In 1848 he was a Political Chief of Paso del Norte and in that same year he became commissioner to the State of Chihuahua with the position of inspector of Military Colonies that gave him the character of second chief of the general command; he organized the new line in accordance with the Treaty of Guadalupe Hidalgo and returned to the interior in early 1854.

===Family===
On April 19, 1855, he married Elizabeth Seraphine Trepagnier, daughter of Laurent and Louise Reine Trepagnier, in New Orleans, Louisiana, with whom he had no children. He had an illegitimate daughter named Helena María de la Luz, with Agustina Pareda. In 1855 he returned to Mexico and settled in Coahuila, he was looking for support against Santa Anna, fighting the Native Americans and helping the efforts of the Texan filibusters to find slaves who had escaped to Mexico. He was a military commander in the state.

===Plan of Ayutla===
He joined the Plan of Ayutla due to being a member of President Comonfort's chief of staff, accompanied him in the operations on the Conservatives who occupied Puebla, and was promoted to general. He supported the December 1857 coup and when Comonfort retraced his steps in January 1858, he ignored General Zuloaga as president, militated in the liberal ranks during the Reform War and rose to brigadier general.

In February 1860, Governor Muñoz, commissioned by General Degollado, appeared in Chihuahua to request resources in favor of the constitutional cause and continued to Sonora, presenting himself to Governor Pesqueira with the same object, also receiving support from Manuel María Gándara in that State. He then went to Sinaloa and became General Plácido Vega's second-in-command, took part in the Action of Espinal in which the conservative chief Domingo Cajén was defeated, and participated in the persecution of Antonio Esteves in Sonora.
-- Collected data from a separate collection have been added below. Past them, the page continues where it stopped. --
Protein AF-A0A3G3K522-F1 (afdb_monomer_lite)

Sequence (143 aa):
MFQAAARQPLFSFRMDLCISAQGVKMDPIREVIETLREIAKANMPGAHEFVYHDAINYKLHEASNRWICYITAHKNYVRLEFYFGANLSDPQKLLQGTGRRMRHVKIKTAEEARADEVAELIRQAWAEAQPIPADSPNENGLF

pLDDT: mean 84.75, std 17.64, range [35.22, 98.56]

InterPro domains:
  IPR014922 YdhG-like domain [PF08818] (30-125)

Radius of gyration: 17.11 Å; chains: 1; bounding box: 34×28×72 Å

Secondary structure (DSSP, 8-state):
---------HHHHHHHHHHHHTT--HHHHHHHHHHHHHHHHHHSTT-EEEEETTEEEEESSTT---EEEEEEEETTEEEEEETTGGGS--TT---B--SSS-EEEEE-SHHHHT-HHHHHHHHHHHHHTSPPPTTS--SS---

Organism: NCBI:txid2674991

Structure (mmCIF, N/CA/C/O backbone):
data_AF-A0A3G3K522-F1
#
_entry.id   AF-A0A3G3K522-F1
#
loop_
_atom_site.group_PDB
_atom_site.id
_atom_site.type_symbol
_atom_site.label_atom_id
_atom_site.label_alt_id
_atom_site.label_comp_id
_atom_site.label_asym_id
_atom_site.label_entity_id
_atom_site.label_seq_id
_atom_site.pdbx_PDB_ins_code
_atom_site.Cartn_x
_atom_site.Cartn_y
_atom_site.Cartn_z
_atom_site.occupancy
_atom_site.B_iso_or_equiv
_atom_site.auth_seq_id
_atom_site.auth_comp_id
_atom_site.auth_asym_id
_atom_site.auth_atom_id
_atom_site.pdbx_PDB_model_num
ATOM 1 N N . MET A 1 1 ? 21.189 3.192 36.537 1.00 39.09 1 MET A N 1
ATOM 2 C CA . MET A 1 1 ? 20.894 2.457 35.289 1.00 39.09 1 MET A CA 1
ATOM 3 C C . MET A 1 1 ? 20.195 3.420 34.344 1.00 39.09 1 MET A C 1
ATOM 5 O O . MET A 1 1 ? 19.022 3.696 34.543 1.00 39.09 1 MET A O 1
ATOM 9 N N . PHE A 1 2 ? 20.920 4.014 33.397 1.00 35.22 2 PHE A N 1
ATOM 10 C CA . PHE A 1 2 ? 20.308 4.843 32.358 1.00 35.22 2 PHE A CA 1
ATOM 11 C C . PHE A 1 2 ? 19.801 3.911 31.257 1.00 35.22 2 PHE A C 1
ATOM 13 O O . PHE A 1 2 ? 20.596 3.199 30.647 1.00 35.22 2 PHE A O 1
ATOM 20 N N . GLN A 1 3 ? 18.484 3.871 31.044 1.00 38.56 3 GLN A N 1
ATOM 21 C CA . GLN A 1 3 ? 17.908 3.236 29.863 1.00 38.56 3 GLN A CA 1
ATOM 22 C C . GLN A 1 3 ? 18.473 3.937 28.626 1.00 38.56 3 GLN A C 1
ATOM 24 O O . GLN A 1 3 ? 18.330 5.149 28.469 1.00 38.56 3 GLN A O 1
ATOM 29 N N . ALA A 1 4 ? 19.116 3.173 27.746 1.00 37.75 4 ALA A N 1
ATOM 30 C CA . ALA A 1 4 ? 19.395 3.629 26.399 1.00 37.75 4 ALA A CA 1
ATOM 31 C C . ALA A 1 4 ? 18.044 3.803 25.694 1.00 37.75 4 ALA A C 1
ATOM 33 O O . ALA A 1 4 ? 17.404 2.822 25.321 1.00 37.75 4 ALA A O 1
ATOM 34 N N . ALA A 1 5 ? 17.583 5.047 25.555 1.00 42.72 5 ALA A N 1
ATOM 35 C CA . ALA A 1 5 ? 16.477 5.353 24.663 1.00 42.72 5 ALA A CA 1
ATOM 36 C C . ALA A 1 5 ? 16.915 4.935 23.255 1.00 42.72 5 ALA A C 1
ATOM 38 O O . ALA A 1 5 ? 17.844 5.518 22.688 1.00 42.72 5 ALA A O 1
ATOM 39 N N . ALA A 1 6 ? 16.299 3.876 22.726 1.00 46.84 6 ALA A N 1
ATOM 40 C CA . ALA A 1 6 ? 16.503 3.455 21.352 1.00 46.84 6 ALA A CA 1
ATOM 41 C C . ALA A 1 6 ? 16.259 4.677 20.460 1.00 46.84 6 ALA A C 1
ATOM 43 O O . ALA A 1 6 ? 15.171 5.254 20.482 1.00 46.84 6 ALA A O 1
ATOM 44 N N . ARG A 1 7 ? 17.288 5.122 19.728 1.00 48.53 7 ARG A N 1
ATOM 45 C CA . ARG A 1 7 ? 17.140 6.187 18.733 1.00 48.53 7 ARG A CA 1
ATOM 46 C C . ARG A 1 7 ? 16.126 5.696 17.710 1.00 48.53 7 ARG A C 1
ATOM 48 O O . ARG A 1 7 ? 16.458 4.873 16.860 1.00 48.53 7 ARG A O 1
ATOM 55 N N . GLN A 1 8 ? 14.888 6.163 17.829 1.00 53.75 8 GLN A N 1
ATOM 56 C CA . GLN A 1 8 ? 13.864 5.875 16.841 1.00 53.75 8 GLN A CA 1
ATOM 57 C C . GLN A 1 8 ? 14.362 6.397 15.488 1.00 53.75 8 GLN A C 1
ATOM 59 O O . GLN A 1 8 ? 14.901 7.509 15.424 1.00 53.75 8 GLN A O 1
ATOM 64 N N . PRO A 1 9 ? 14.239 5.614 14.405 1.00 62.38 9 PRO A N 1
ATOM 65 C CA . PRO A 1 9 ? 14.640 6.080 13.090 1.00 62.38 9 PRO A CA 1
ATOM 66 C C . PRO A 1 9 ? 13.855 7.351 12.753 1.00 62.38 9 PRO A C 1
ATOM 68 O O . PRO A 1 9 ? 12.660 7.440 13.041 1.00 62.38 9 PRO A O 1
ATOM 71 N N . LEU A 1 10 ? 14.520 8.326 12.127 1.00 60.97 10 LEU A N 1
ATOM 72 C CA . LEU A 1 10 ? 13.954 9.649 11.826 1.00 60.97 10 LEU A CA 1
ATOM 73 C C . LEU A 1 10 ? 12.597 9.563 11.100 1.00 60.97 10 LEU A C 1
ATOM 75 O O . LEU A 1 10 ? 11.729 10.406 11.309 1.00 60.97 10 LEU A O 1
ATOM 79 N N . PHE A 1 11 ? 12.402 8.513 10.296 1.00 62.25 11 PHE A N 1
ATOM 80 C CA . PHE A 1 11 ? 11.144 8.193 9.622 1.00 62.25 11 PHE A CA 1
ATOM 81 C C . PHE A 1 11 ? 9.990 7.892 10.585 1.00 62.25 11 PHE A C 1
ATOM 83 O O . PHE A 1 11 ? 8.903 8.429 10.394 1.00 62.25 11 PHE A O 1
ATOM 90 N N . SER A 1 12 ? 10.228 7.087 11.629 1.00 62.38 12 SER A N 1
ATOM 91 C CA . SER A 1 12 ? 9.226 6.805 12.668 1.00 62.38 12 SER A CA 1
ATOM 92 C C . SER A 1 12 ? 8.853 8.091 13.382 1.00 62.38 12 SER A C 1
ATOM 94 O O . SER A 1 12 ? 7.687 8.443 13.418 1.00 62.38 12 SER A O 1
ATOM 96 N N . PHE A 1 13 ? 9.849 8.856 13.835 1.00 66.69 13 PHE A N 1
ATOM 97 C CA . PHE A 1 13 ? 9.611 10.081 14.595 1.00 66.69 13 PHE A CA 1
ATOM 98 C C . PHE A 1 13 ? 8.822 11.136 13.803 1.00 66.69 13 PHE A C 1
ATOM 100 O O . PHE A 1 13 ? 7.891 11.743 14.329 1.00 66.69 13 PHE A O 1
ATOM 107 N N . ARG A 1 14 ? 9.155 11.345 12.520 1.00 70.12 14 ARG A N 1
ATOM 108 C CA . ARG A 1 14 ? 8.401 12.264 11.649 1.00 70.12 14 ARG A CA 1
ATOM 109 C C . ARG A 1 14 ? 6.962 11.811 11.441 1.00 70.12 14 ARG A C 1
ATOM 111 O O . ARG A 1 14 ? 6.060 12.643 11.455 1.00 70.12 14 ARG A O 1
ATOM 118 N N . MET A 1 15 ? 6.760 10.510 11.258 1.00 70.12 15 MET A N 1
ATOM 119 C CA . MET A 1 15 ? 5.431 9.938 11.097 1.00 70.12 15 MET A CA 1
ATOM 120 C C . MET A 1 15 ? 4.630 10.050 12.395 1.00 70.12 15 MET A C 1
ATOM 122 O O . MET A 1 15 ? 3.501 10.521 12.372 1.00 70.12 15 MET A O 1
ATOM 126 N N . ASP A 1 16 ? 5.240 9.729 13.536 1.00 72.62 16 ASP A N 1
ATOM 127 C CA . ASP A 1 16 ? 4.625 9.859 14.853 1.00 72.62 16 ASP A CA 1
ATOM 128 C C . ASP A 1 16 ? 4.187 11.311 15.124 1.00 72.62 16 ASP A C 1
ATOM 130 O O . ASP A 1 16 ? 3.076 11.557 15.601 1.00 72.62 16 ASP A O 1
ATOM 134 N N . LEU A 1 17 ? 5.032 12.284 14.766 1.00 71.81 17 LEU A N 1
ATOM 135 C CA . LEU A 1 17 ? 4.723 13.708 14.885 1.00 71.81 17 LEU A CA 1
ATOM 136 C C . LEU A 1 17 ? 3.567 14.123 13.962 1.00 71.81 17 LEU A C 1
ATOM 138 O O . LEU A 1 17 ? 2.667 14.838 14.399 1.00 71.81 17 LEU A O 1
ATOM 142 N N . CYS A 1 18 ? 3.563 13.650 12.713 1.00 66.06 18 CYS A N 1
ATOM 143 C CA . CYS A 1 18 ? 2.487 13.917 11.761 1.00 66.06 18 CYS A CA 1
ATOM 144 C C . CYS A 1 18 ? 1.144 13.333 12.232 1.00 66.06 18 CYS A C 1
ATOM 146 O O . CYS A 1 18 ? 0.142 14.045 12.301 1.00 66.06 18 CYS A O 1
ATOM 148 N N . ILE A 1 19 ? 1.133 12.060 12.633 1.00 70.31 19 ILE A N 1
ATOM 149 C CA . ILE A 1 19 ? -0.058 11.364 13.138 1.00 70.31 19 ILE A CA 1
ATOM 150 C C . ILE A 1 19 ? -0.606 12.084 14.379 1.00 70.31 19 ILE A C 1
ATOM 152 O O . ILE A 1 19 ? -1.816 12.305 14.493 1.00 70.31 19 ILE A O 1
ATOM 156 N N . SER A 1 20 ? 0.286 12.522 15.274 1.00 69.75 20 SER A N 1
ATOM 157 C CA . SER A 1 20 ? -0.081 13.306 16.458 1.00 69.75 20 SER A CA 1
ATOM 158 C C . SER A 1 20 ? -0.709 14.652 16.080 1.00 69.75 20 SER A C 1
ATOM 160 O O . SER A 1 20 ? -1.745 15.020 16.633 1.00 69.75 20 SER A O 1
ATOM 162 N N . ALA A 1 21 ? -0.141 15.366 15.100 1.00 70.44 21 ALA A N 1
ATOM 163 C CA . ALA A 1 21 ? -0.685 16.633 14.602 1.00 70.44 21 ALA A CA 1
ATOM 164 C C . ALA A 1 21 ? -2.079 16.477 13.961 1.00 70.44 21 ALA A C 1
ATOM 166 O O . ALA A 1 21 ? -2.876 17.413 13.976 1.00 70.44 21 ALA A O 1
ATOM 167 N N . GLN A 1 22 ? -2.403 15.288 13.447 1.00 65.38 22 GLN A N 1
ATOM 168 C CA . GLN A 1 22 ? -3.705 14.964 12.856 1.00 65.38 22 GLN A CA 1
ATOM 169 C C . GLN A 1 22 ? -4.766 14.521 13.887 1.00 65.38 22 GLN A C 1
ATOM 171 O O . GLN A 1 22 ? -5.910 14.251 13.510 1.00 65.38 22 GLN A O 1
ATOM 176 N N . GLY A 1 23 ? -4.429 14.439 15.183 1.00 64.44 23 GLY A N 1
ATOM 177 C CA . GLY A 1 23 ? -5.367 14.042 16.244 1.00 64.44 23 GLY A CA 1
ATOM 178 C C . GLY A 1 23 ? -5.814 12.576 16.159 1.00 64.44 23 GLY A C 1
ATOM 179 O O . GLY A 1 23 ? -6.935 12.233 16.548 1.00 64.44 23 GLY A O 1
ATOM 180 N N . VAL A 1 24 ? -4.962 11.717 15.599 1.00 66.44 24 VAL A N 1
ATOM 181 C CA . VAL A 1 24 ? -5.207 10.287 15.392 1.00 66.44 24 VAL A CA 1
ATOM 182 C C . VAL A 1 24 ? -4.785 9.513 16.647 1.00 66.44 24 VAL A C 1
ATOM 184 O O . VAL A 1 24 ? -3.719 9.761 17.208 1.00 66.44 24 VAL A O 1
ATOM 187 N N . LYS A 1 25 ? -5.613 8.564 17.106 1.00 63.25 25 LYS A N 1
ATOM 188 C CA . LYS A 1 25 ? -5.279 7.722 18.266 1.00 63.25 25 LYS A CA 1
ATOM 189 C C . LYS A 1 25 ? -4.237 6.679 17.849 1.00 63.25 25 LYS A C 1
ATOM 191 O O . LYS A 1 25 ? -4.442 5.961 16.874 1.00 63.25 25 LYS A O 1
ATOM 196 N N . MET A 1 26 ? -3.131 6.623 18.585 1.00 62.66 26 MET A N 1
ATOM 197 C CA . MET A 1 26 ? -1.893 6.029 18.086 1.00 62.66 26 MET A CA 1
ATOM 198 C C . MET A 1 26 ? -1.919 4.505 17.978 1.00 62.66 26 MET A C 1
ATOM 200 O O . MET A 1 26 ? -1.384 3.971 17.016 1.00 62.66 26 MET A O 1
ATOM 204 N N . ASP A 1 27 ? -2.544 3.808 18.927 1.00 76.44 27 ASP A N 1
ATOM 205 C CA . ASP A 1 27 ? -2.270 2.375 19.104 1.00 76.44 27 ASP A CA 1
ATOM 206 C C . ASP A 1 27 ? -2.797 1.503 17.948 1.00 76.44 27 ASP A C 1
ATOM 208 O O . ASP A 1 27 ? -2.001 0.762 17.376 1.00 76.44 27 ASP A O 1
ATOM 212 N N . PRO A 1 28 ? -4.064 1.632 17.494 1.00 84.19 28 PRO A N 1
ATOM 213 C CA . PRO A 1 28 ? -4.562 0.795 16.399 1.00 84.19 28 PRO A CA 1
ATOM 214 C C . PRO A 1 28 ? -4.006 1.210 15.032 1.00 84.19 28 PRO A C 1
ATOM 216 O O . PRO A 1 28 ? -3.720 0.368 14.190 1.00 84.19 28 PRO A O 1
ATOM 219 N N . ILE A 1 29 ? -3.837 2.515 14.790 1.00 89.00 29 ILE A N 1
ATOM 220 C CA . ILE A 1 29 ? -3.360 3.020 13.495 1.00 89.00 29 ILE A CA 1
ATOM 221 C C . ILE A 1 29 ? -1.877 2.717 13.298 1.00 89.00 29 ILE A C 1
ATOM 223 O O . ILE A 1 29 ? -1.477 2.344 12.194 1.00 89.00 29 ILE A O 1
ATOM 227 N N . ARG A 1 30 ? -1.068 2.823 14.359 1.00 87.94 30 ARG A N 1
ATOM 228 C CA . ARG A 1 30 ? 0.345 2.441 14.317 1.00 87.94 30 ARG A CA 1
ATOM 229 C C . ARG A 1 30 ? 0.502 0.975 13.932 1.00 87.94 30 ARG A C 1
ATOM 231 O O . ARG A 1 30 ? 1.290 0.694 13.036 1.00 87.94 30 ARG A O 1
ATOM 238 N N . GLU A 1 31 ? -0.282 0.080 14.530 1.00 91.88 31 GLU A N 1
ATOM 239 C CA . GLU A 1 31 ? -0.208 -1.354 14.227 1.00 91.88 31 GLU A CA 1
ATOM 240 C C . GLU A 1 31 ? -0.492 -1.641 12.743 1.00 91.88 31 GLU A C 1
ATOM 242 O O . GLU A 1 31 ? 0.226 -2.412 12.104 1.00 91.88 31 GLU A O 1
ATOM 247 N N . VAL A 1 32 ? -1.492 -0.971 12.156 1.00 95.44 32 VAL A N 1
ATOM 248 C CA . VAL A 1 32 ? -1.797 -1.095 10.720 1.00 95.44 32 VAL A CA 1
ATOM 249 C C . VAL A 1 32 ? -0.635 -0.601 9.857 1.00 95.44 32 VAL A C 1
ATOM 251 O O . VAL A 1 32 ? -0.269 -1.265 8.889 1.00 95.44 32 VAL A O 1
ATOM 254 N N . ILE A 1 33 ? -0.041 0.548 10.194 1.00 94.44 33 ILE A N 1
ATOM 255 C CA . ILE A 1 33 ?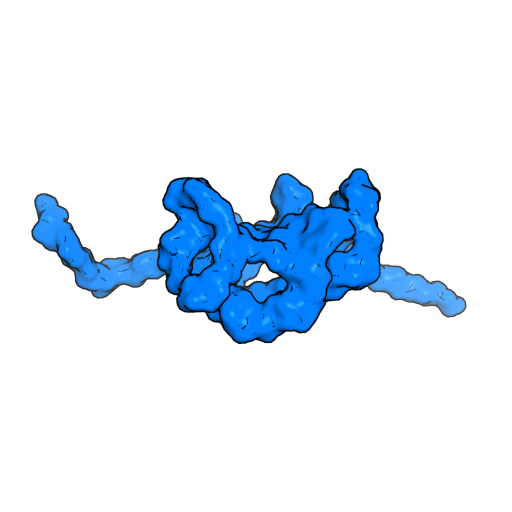 1.094 1.108 9.443 1.00 94.44 33 ILE A CA 1
ATOM 256 C C . ILE A 1 33 ? 2.300 0.173 9.519 1.00 94.44 33 ILE A C 1
ATOM 258 O O . ILE A 1 33 ? 2.909 -0.113 8.491 1.00 94.44 33 ILE A O 1
ATOM 262 N N . GLU A 1 34 ? 2.656 -0.302 10.710 1.00 94.06 34 GLU A N 1
ATOM 263 C CA . GLU A 1 34 ? 3.791 -1.209 10.910 1.00 94.06 34 GLU A CA 1
ATOM 264 C C . GLU A 1 34 ? 3.598 -2.509 10.129 1.00 94.06 34 GLU A C 1
ATOM 266 O O . GLU A 1 34 ? 4.481 -2.896 9.364 1.00 94.06 34 GLU A O 1
ATOM 271 N N . THR A 1 35 ? 2.399 -3.088 10.207 1.00 96.56 35 THR A N 1
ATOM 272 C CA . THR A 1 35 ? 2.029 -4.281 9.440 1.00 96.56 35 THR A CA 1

===Second French Intervention in Mexico===
In 1864 he joined the Second Mexican Empire and he was appointed commanding general of the State of Sinaloa, he tried unsuccessfully to attract General Trías, Colonel Angulo and other republican chiefs to the cause of Maximilian I of Mexico, receiving harsh refusals and on October 5, 1865, he was appointed to the same position in the State of Sonora. He mobilized with activity and energy against the forces of García Morales and later against those commanded by General Martínez but was defeated and killed in the Battle of Guadalupe on September 4, 1866.

He was not a French general nor did he come to Mexico with the French, as has been erroneously believed and since 1850, he was listed as a member of the Mexican Society of Geography and Statistics, the maps of the limits and borders of Chihuahua and Coahuila with Texas prepared by the and its engineers are today in the cartographic collections of that society.